Slashdot Mirror


The Next Step in Fighting Spam: Greylisting

Evan Harris writes "I've just published a paper on a new and unique spam blocking method called "Greylisting". The best thing about it other than achieving better than 97% effectiveness in blocking spam, is that it practically eliminates the main problem of other solutions: the false-positive. There's even source code for an example implementation written as a perl filter for sendmail, along with instructions for installing, so you can get up and running quickly."

24 of 481 comments (clear)

  1. your first mistake by frieked · · Score: 4, Insightful

    I'm going to try to say this as nicely as possible and without trolling:
    You have just rendered Greylisting pretty useless by making it open source. Spammers are much smarter than you think and what you have basically done is shown them what they need to do in order to get around Greylisting. That's just my take on the issue, maybe I'm wrong but I doubt it.

    --

    I have often regretted my speech, never my silence.
    -Xenocrates
    1. Re:your first mistake by Soko · · Score: 4, Insightful

      I'm going to try to say this as nicely as possible and without trolling:

      Not trolling at all - you have a legitimate (though perhaps misguided) problem with this method.

      You have just rendered Greylisting pretty useless by making it open source. Spammers are much smarter than you think and what you have basically done is shown them what they need to do in order to get around Greylisting. That's just my take on the issue, maybe I'm wrong but I doubt it.

      So, the spammers themselves will be of significant help in debugging and helping to fix the code so they can't circumvent it, won't they? OSS means anyone who finds how the greylist script is beaten can figure out a fix and post it. Sounds like the best thing to do IMHO.

      Soko

      --
      "Depression is merely anger without enthusiasm." - Anonymous
  2. 1 false positive is not acceptable. by Pop+n'+Fresh · · Score: 3, Insightful

    This isn't very reassuring:

    "it practically eliminates the main problem of other solutions: the false-positive."

    What does 'practically eliminates' mean? If it gives false positives at all, it is just as useless as all those 'other solutions'.

    --
    *This page intentionally left pointless*
    1. Re:1 false positive is not acceptable. by dasmegabyte · · Score: 3, Insightful

      Maybe we don't want them to be so accurate.

      I get these chain emails from my brother.

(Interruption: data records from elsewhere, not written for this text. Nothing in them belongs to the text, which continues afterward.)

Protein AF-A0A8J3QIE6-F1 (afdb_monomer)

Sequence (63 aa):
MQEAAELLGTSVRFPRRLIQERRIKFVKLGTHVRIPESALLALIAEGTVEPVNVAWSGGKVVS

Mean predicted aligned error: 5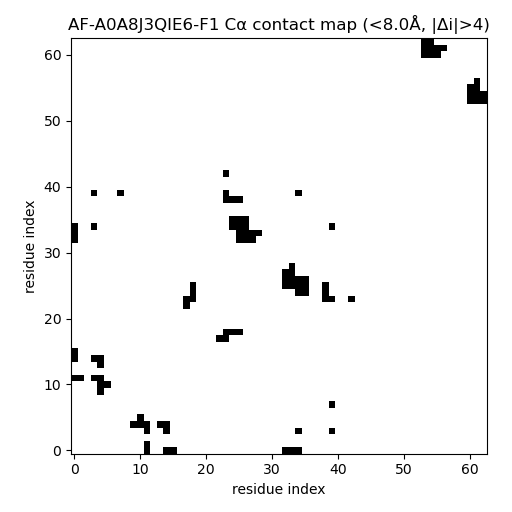.47 Å

Nearest PDB structures (foldseek):
  6amk-assembly1_A  TM=8.244E-01  e=1.824E-01  Streptomyces venezuelae
  6ama-assembly1_B  TM=7.744E-01  e=2.963E-01  Streptomyces venezuelae
  6amk-assembly1_B  TM=8.520E-01  e=5.529E-01  Streptomyces venezuelae
  6ama-assembly1_A  TM=7.847E-01  e=4.491E-01  Streptomyces venezuelae
  6f41-assembly1_P  TM=3.824E-01  e=5.838E+00  Saccharomyces cerevisiae S288C

Structure (mmCIF, N/CA/C/O backbone):
data_AF-A0A8J3QIE6-F1
#
_entry.id   AF-A0A8J3QIE6-F1
#
loop_
_atom_site.group_PDB
_atom_site.id
_atom_site.type_symbol
_atom_site.label_atom_id
_atom_site.label_alt_id
_atom_site.label_comp_id
_atom_site.label_asym_id
_atom_site.label_entity_id
_atom_site.label_seq_id
_atom_site.pdbx_PDB_ins_code
_atom_site.Cartn_x
_atom_site.Cartn_y
_atom_site.Cartn_z
_atom_site.occupancy
_atom_site.B_iso_or_equiv
_atom_site.auth_seq_id
_atom_site.auth_comp_id
_atom_site.auth_asym_id
_atom_site.auth_atom_id
_atom_site.pdbx_PDB_model_num
ATOM 1 N N . MET A 1 1 ? -0.262 1.956 10.908 1.00 92.56 1 MET A N 1
ATOM 2 C CA . MET A 1 1 ? -0.276 2.776 9.666 1.00 92.56 1 MET A CA 1
AT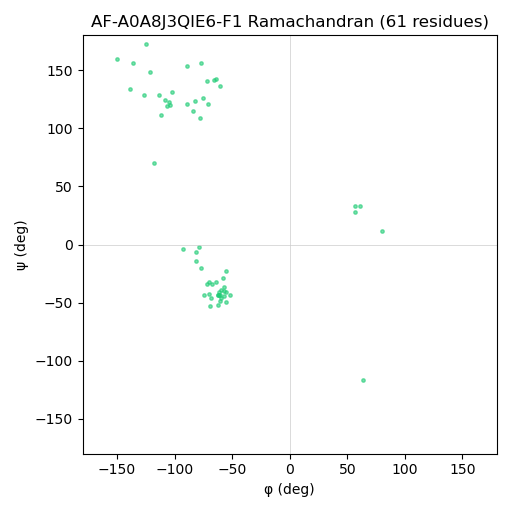OM 3 C C . MET A 1 1 ? 1.127 3.015 9.135 1.00 92.56 1 MET A C 1
ATOM 5 O O . MET A 1 1 ? 1.307 2.946 7.931 1.00 92.56 1 MET A O 1
ATOM 9 N N . GLN A 1 2 ? 2.094 3.283 10.016 1.00 96.12 2 GLN A N 1
ATOM 10 C CA . GLN A 1 2 ? 3.507 3.416 9.663 1.00 96.12 2 GLN A CA 1
ATOM 11 C C . GLN A 1 2 ? 4.043 2.176 8.931 1.00 96.12 2 GLN A C 1
ATOM 13 O O . GLN A 1 2 ? 4.486 2.309 7.803 1.00 96.12 2 GLN A O 1
ATOM 18 N N . GLU A 1 3 ? 3.799 0.982 9.475 1.00 96.31 3 GLU A N 1
ATOM 19 C CA . GLU A 1 3 ? 4.143 -0.307 8.843 1.00 96.31 3 GLU A CA 1
ATOM 20 C C . GLU A 1 3 ? 3.633 -0.444 7.397 1.00 96.31 3 GLU A C 1
ATOM 22 O O . GLU A 1 3 ? 4.358 -0.868 6.507 1.00 96.31 3 GLU A O 1
ATOM 27 N N . ALA A 1 4 ? 2.386 -0.040 7.125 1.00 97.06 4 ALA A N 1
ATOM 28 C CA . ALA A 1 4 ? 1.831 -0.094 5.771 1.00 97.06 4 ALA A CA 1
ATOM 29 C C . ALA A 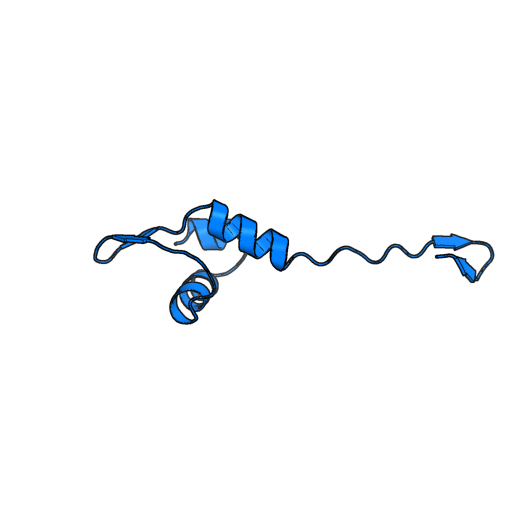1 4 ? 2.518 0.898 4.820 1.00 97.06 4 ALA A C 1
ATOM 31 O O . ALA A 1 4 ? 2.644 0.629 3.630 1.00 97.06 4 ALA A O 1
ATOM 32 N N . ALA A 1 5 ? 2.935 2.059 5.332 1.00 97.62 5 ALA A N 1
ATOM 33 C CA . ALA A 1 5 ? 3.674 3.047 4.557 1.00 97.62 5 ALA A CA 1
ATOM 34 C C . ALA A 1 5 ? 5.094 2.550 4.247 1.00 97.62 5 ALA A C 1
ATOM 36 O O . ALA A 1 5 ? 5.532 2.659 3.106 1.00 97.62 5 ALA A O 1
ATOM 37 N N . GLU A 1 6 ? 5.757 1.949 5.238 1.00 97.56 6 GLU A N 1
ATOM 38 C CA . GLU A 1 6 ? 7.076 1.323 5.111 1.00 97.56 6 GLU A CA 1
ATOM 39 C C . GLU A 1 6 ? 7.058 0.179 4.094 1.00 97.56 6 GLU A C 1
ATOM 41 O O . GLU A 1 6 ? 7.865 0.188 3.169 1.00 97.56 6 GLU A O 1
ATOM 46 N N . LEU A 1 7 ? 6.086 -0.736 4.187 1.00 96.75 7 LEU A N 1
ATOM 47 C CA . LEU A 1 7 ? 5.936 -1.850 3.244 1.00 96.75 7 LEU A CA 1
ATOM 48 C C . LEU A 1 7 ? 5.732 -1.365 1.805 1.00 96.75 7 LEU A C 1
ATOM 50 O O . LEU A 1 7 ? 6.278 -1.940 0.870 1.00 96.75 7 LEU A O 1
ATOM 54 N N . LEU A 1 8 ? 4.958 -0.294 1.620 1.00 96.25 8 LEU A N 1
ATOM 55 C CA . LEU A 1 8 ? 4.711 0.288 0.302 1.00 96.25 8 LEU A CA 1
ATOM 56 C C . LEU A 1 8 ? 5.839 1.218 -0.177 1.00 96.25 8 LEU A C 1
ATOM 58 O O . LEU A 1 8 ? 5.755 1.717 -1.296 1.00 96.25 8 LEU A O 1
ATOM 62 N N . GLY A 1 9 ? 6.846 1.519 0.650 1.00 97.06 9 GLY A N 1
ATOM 63 C CA . GLY A 1 9 ? 7.877 2.509 0.324 1.00 97.06 9 GLY A CA 1
ATOM 64 C C . GLY A 1 9 ? 7.318 3.924 0.107 1.00 97.06 9 GLY A C 1
ATOM 65 O O . GLY A 1 9 ? 7.817 4.677 -0.727 1.00 97.06 9 GLY A O 1
ATOM 66 N N . THR A 1 10 ? 6.249 4.295 0.820 1.00 97.31 10 THR A N 1
ATOM 67 C CA . THR A 1 10 ? 5.546 5.583 0.664 1.00 97.31 10 THR A CA 1
ATOM 68 C C . THR A 1 10 ? 5.441 6.349 1.984 1.00 97.31 10 THR A C 1
ATOM 70 O O . THR A 1 10 ? 5.761 5.847 3.057 1.00 97.31 10 THR A O 1
ATOM 73 N N . SER A 1 11 ? 4.954 7.594 1.935 1.00 98.06 11 SER A N 1
ATOM 74 C CA . SER A 1 11 ? 4.603 8.335 3.153 1.00 98.06 11 SER A CA 1
ATOM 75 C C . SER A 1 11 ? 3.263 7.870 3.740 1.00 98.06 11 SER A C 1
ATOM 77 O O . SER A 1 11 ? 2.368 7.427 3.021 1.00 98.06 11 SER A O 1
ATOM 79 N N . VAL A 1 12 ? 3.053 8.084 5.045 1.00 97.69 12 VAL A N 1
ATOM 80 C CA . VAL A 1 12 ? 1.810 7.726 5.770 1.00 97.69 12 VAL A CA 1
ATOM 81 C C . VAL A 1 12 ? 0.540 8.337 5.151 1.00 97.69 12 VAL A C 1
ATOM 83 O O . VAL A 1 12 ? -0.564 7.811 5.330 1.00 97.69 12 VAL A O 1
ATOM 86 N N . ARG A 1 13 ? 0.663 9.431 4.388 1.00 98.19 13 ARG A N 1
ATOM 87 C CA . ARG A 1 13 ? -0.466 10.043 3.674 1.00 98.19 13 ARG A CA 1
ATOM 88 C C . ARG A 1 13 ? -1.045 9.106 2.609 1.00 98.19 13 ARG A C 1
ATOM 90 O O . ARG A 1 13 ? -2.254 9.134 2.387 1.00 98.19 13 ARG A O 1
ATOM 97 N N . PHE A 1 14 ? -0.218 8.270 1.986 1.00 98.06 14 PHE A N 1
ATOM 98 C CA . PHE A 1 14 ? -0.642 7.383 0.908 1.00 98.06 14 PHE A CA 1
ATOM 99 C C . PHE A 1 14 ? -1.572 6.257 1.401 1.00 98.06 14 PHE A C 1
ATOM 101 O O . PHE A 1 14 ? -2.705 6.214 0.918 1.00 98.06 14 PHE A O 1
ATOM 108 N N . PRO A 1 15 ? -1.229 5.446 2.428 1.00 97.56 15 PRO A N 1
ATOM 109 C CA . PRO A 1 15 ? -2.177 4.491 3.013 1.00 97.56 15 PRO A CA 1
ATOM 110 C C . PRO A 1 15 ? -3.474 5.132 3.528 1.00 97.56 15 PRO A C 1
ATOM 112 O O . PRO A 1 15 ? -4.556 4.567 3.370 1.00 97.56 15 PRO A O 1
ATOM 115 N N . ARG A 1 16 ? -3.404 6.346 4.102 1.00 97.69 16 ARG A N 1
ATOM 116 C CA . ARG A 1 16 ? -4.609 7.089 4.522 1.00 97.69 16 ARG A CA 1
ATOM 117 C C . ARG A 1 16 ? -5.522 7.402 3.340 1.00 97.69 16 ARG A C 1
ATOM 119 O O . ARG A 1 16 ? -6.732 7.211 3.451 1.00 97.69 16 ARG A O 1
ATOM 126 N N . ARG A 1 17 ? -4.946 7.842 2.219 1.00 98.31 17 ARG A N 1
ATOM 127 C CA . ARG A 1 17 ? -5.687 8.099 0.983 1.00 98.31 17 ARG A CA 1
ATOM 128 C C . ARG A 1 17 ? -6.333 6.823 0.445 1.00 98.31 17 ARG A C 1
ATOM 130 O O . ARG A 1 17 ? -7.514 6.856 0.129 1.00 98.31 17 ARG A O 1
ATOM 137 N N . LEU A 1 18 ? -5.621 5.692 0.441 1.00 97.75 18 LEU A N 1
ATOM 138 C CA . LEU A 1 18 ? -6.191 4.404 0.021 1.00 97.75 18 LEU A CA 1
ATOM 139 C C . LEU A 1 18 ? -7.440 4.023 0.834 1.00 97.75 18 LEU A C 1
ATOM 141 O O . LEU A 1 18 ? -8.420 3.543 0.271 1.00 97.75 18 LEU A O 1
ATOM 145 N N . ILE A 1 19 ? -7.433 4.270 2.148 1.00 97.25 19 ILE A N 1
ATOM 146 C CA . ILE A 1 19 ? -8.596 4.028 3.017 1.00 97.25 19 ILE A CA 1
ATOM 147 C C . ILE A 1 19 ? -9.737 5.003 2.705 1.00 97.25 19 ILE A C 1
ATOM 149 O O . ILE A 1 19 ? -10.896 4.588 2.606 1.00 97.25 19 ILE A O 1
ATOM 153 N N . GLN A 1 20 ? -9.428 6.296 2.569 1.00 98.06 20 GLN A N 1
ATOM 154 C CA . GLN A 1 20 ? -10.415 7.337 2.260 1.00 98.06 20 GLN A CA 1
ATOM 155 C C . GLN A 1 20 ? -11.116 7.065 0.925 1.00 98.06 20 GLN A C 1
ATOM 157 O O . GLN A 1 20 ? -12.341 7.086 0.876 1.00 98.06 20 GLN A O 1
ATOM 162 N N . GLU A 1 21 ? -10.345 6.714 -0.104 1.00 98.25 21 GLU A N 1
ATOM 163 C CA . GLU A 1 21 ? -10.814 6.372 -1.452 1.00 98.25 21 GLU A CA 1
ATOM 164 C C . GLU A 1 21 ? -11.373 4.941 -1.559 1.00 98.25 21 GLU A C 1
ATOM 166 O O . GLU A 1 21 ? -11.820 4.545 -2.628 1.00 98.25 21 GLU A O 1
ATOM 171 N N . ARG A 1 22 ? -11.351 4.148 -0.475 1.00 97.62 22 ARG A N 1
ATOM 172 C CA . ARG A 1 22 ? -11.808 2.741 -0.445 1.00 97.62 22 ARG A CA 1
ATOM 173 C C . ARG A 1 22 ? -11.106 1.827 -1.459 1.00 97.62 22 ARG A C 1
ATOM 175 O O . ARG A 1 22 ? -11.685 0.856 -1.931 1.00 97.62 22 ARG A O 1
ATOM 182 N N . ARG A 1 23 ? -9.829 2.092 -1.735 1.00 97.50 23 ARG A N 1
ATOM 183 C CA . ARG A 1 23 ? -9.005 1.321 -2.681 1.00 97.50 23 ARG A CA 1
ATOM 184 C C . ARG A 1 23 ? -8.4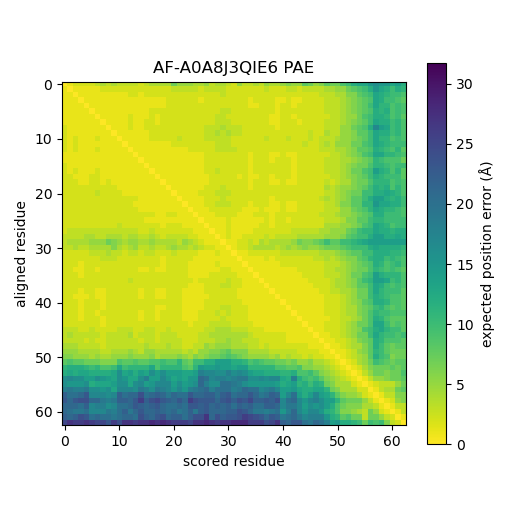19 0.035 -2.103 1.00 97.50 23 ARG A C 1
ATOM 186 O O . ARG A 1 23 ? -7.925 -0.791 -2.854 1.00 97.50 23 ARG A O 1
ATOM 193 N N . ILE A 1 24 ? -8.451 -0.131 -0.782 1.00 97.50 24 ILE A N 1
ATOM 194 C CA . ILE A 1 24 ? -7.981 -1.340 -0.095 1.00 97.50 24 ILE A CA 1
ATOM 195 C C . ILE A 1 24 ? -8.961 -1.759 0.998 1.00 97.50 24 ILE A C 1
ATOM 197 O O . ILE A 1 24 ? -9.693 -0.935 1.554 1.00 97.50 24 ILE A O 1
ATOM 201 N N . LYS A 1 25 ? -8.926 -3.045 1.354 1.00 97.62 25 LYS A N 1
ATOM 202 C CA . LYS A 1 25 ? -9.634 -3.575 2.525 1.00 97.62 25 LYS A CA 1
ATOM 203 C C . LYS A 1 25 ? -8.939 -3.111 3.808 1.00 97.62 25 LYS A C 1
ATOM 205 O O . LYS A 1 25 ? -7.714 -3.100 3.894 1.00 97.62 25 LYS A O 1
ATOM 210 N N . PHE A 1 26 ? -9.721 -2.772 4.825 1.00 97.69 26 PHE A N 1
ATOM 211 C CA . PHE A 1 26 ? -9.228 -2.412 6.153 1.00 97.69 26 PHE A CA 1
ATOM 212 C C . PHE A 1 26 ? -10.257 -2.795 7.217 1.00 97.69 26 PHE A C 1
ATOM 214 O O . PHE A 1 26 ? -11.442 -2.953 6.927 1.00 97.69 26 PHE A O 1
ATOM 221 N N . VAL A 1 27 ? -9.802 -2.915 8.460 1.00 98.00 27 VAL A N 1
ATOM 222 C CA . VAL A 1 27 ? -10.643 -3.173 9.630 1.00 98.00 27 VAL A CA 1
ATOM 223 C C . VAL A 1 27 ? -10.594 -1.954 10.539 1.00 98.00 27 VAL A C 1
ATOM 225 O O . VAL A 1 27 ? -9.513 -1.476 10.896 1.00 98.00 27 VAL A O 1
ATOM 228 N N . LYS A 1 28 ? -11.766 -1.445 10.924 1.00 96.50 28 LYS A N 1
ATOM 229 C CA . LYS A 1 28 ? -11.888 -0.351 11.890 1.00 96.50 28 LYS A CA 1
ATOM 230 C C . LYS A 1 28 ? -11.967 -0.929 13.302 1.00 96.50 28 LYS A C 1
ATOM 232 O O . LYS A 1 28 ? -12.870 -1.698 13.605 1.00 96.50 28 LYS A O 1
ATOM 237 N N . LEU A 1 29 ? -11.030 -0.536 14.155 1.00 96.56 29 LEU A N 1
ATOM 238 C CA . LEU A 1 29 ? -10.910 -0.950 15.553 1.00 96.56 29 LEU A CA 1
ATOM 239 C C . LEU A 1 29 ? -11.063 0.295 16.437 1.00 96.56 29 LEU A C 1
ATOM 241 O O . LEU A 1 29 ? -10.097 0.822 16.991 1.00 96.56 29 LEU A O 1
ATOM 245 N N . GLY A 1 30 ? -12.284 0.835 16.480 1.00 95.50 30 GLY A N 1
ATOM 246 C CA . GLY A 1 30 ? -12.562 2.126 17.111 1.00 95.50 30 GLY A CA 1
ATOM 247 C C . GLY A 1 30 ? -11.835 3.270 16.398 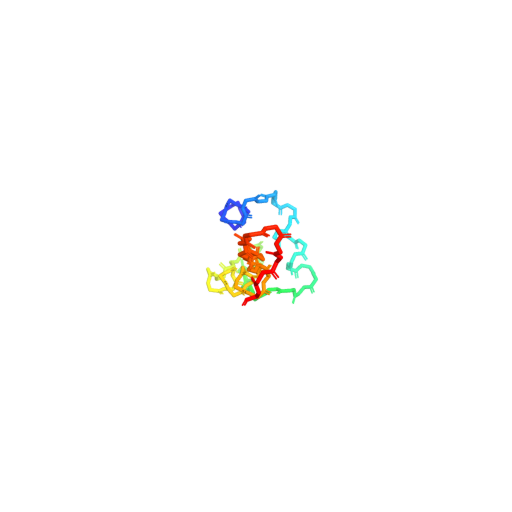1.00 95.50 30 GLY A C 1
ATOM 248 O O . GLY A 1 30 ? -12.104 3.552 15.227 1.00 95.50 30 GLY A O 1
ATOM 249 N N . THR A 1 31 ? -10.918 3.928 17.108 1.00 94.44 31 THR A N 1
ATOM 250 C CA . THR A 1 31 ? -10.022 4.965 16.566 1.00 94.44 31 THR A CA 1
ATOM 251 C C . THR A 1 31 ? -8.855 4.395 15.763 1.00 94.44 31 THR A C 1
ATOM 253 O O . THR A 1 31 ? -8.275 5.109 14.945 1.00 94.44 31 THR A O 1
ATOM 256 N N . HIS A 1 32 ? -8.518 3.119 15.956 1.00 94.69 32 HIS A N 1
ATOM 257 C CA . HIS A 1 32 ? -7.430 2.461 15.246 1.00 94.69 32 HIS A CA 1
ATOM 258 C C . HIS A 1 32 ? -7.922 1.829 13.943 1.00 94.69 32 HIS A C 1
ATOM 260 O O . HIS A 1 32 ? -9.084 1.445 13.797 1.00 94.69 32 HIS A O 1
ATOM 266 N N . VAL A 1 33 ? -7.012 1.698 12.981 1.00 97.00 33 VAL A N 1
ATOM 267 C CA . VAL A 1 33 ? -7.266 1.006 11.716 1.00 97.00 33 VAL A CA 1
ATOM 268 C C . VAL A 1 33 ? -6.197 -0.051 11.522 1.00 97.00 33 VAL A C 1
ATOM 270 O O . VAL A 1 33 ? -5.004 0.251 11.589 1.00 97.00 33 VAL A O 1
ATOM 273 N N . ARG A 1 34 ? -6.637 -1.277 11.244 1.00 96.88 34 ARG A N 1
ATOM 274 C CA . ARG A 1 34 ? -5.774 -2.377 10.826 1.00 96.88 34 ARG A CA 1
ATOM 275 C C . ARG A 1 34 ? -5.914 -2.568 9.325 1.00 96.88 34 ARG A C 1
ATOM 277 O O . ARG A 1 34 ? -7.027 -2.660 8.811 1.00 96.88 34 ARG A O 1
ATOM 284 N N . ILE A 1 35 ? -4.787 -2.660 8.638 1.00 97.75 35 ILE A N 1
ATOM 285 C CA . ILE A 1 35 ? -4.746 -3.042 7.230 1.00 97.75 35 ILE A CA 1
ATOM 286 C C . ILE A 1 35 ? -4.209 -4.474 7.191 1.00 97.75 35 ILE A C 1
ATOM 288 O O . ILE A 1 35 ? -3.112 -4.702 7.700 1.00 97.75 35 ILE A O 1
ATOM 292 N N . PRO A 1 36 ? -4.972 -5.452 6.677 1.00 97.06 36 PRO A N 1
ATOM 293 C CA . PRO A 1 36 ? -4.444 -6.790 6.448 1.00 97.06 36 PRO A CA 1
ATOM 294 C C . PRO A 1 36 ? -3.280 -6.732 5.457 1.00 97.06 36 PRO A C 1
ATOM 296 O O . PRO A 1 36 ? -3.392 -6.070 4.428 1.00 97.06 36 PRO A O 1
ATOM 299 N N . GLU A 1 37 ? -2.200 -7.460 5.726 1.00 96.38 37 GLU A N 1
ATOM 300 C CA . GLU A 1 37 ? -1.046 -7.539 4.820 1.00 96.38 37 GLU A CA 1
ATOM 301 C C . GLU A 1 37 ? -1.457 -7.994 3.413 1.00 96.38 37 GLU A C 1
ATOM 303 O O . GLU A 1 37 ? -1.060 -7.389 2.421 1.00 96.38 37 GLU A O 1
ATOM 308 N N . SER A 1 38 ? -2.367 -8.969 3.319 1.00 97.31 38 SER A N 1
ATOM 309 C CA . SER A 1 38 ? -2.912 -9.450 2.045 1.00 97.31 38 SER A CA 1
ATOM 310 C C . SER A 1 38 ? -3.589 -8.360 1.210 1.00 97.31 38 SER A C 1
ATOM 312 O O . SER A 1 38 ? -3.580 -8.442 -0.014 1.00 97.31 38 SER A O 1
ATOM 314 N N . ALA A 1 39 ? -4.151 -7.323 1.837 1.00 97.81 39 ALA A N 1
ATOM 315 C CA . ALA A 1 39 ? -4.731 -6.196 1.112 1.00 97.81 39 ALA A CA 1
ATOM 316 C C . ALA A 1 39 ? -3.650 -5.314 0.468 1.00 97.81 39 ALA A C 1
ATOM 318 O O . ALA A 1 39 ? -3.873 -4.771 -0.610 1.00 97.81 39 ALA A O 1
ATOM 319 N N . LEU A 1 40 ? -2.487 -5.186 1.112 1.00 97.44 40 LEU A N 1
ATOM 320 C CA . LEU A 1 40 ? -1.339 -4.471 0.555 1.00 97.44 40 LEU A CA 1
ATOM 321 C C . LEU A 1 40 ? -0.664 -5.292 -0.544 1.00 97.44 40 LEU A C 1
ATOM 323 O O . LEU A 1 40 ? -0.371 -4.752 -1.604 1.00 97.44 40 LEU A O 1
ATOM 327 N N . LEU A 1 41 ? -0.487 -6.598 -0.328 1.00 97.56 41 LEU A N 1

They are always some funky scheme to get money that won't work. I'd love to just delete them...but if I do this, he tells my mom I don't answer his email.

      She then laces into me like you would not believe...blah blah blah he's your brother and you should love him. I don't need that grief...so instead I respond with a "not interested, no cash right now." Keeps the family happy.

      I could see it being more important than this, though. Your boss sends you direct mail HE received and appends a "Should we do this" to the bottom. Or, worse, your marketting team constructs a direct mailing that fails your spam filter (no comments from the peanut gallery...obviously this is a good thing to find out, but this is not the way to find it out). Missing that one email could make somebody VERY angry and put you in danger. I have had messages from my boss/CEO/etc go into my junk folder and found them when cleaning it out.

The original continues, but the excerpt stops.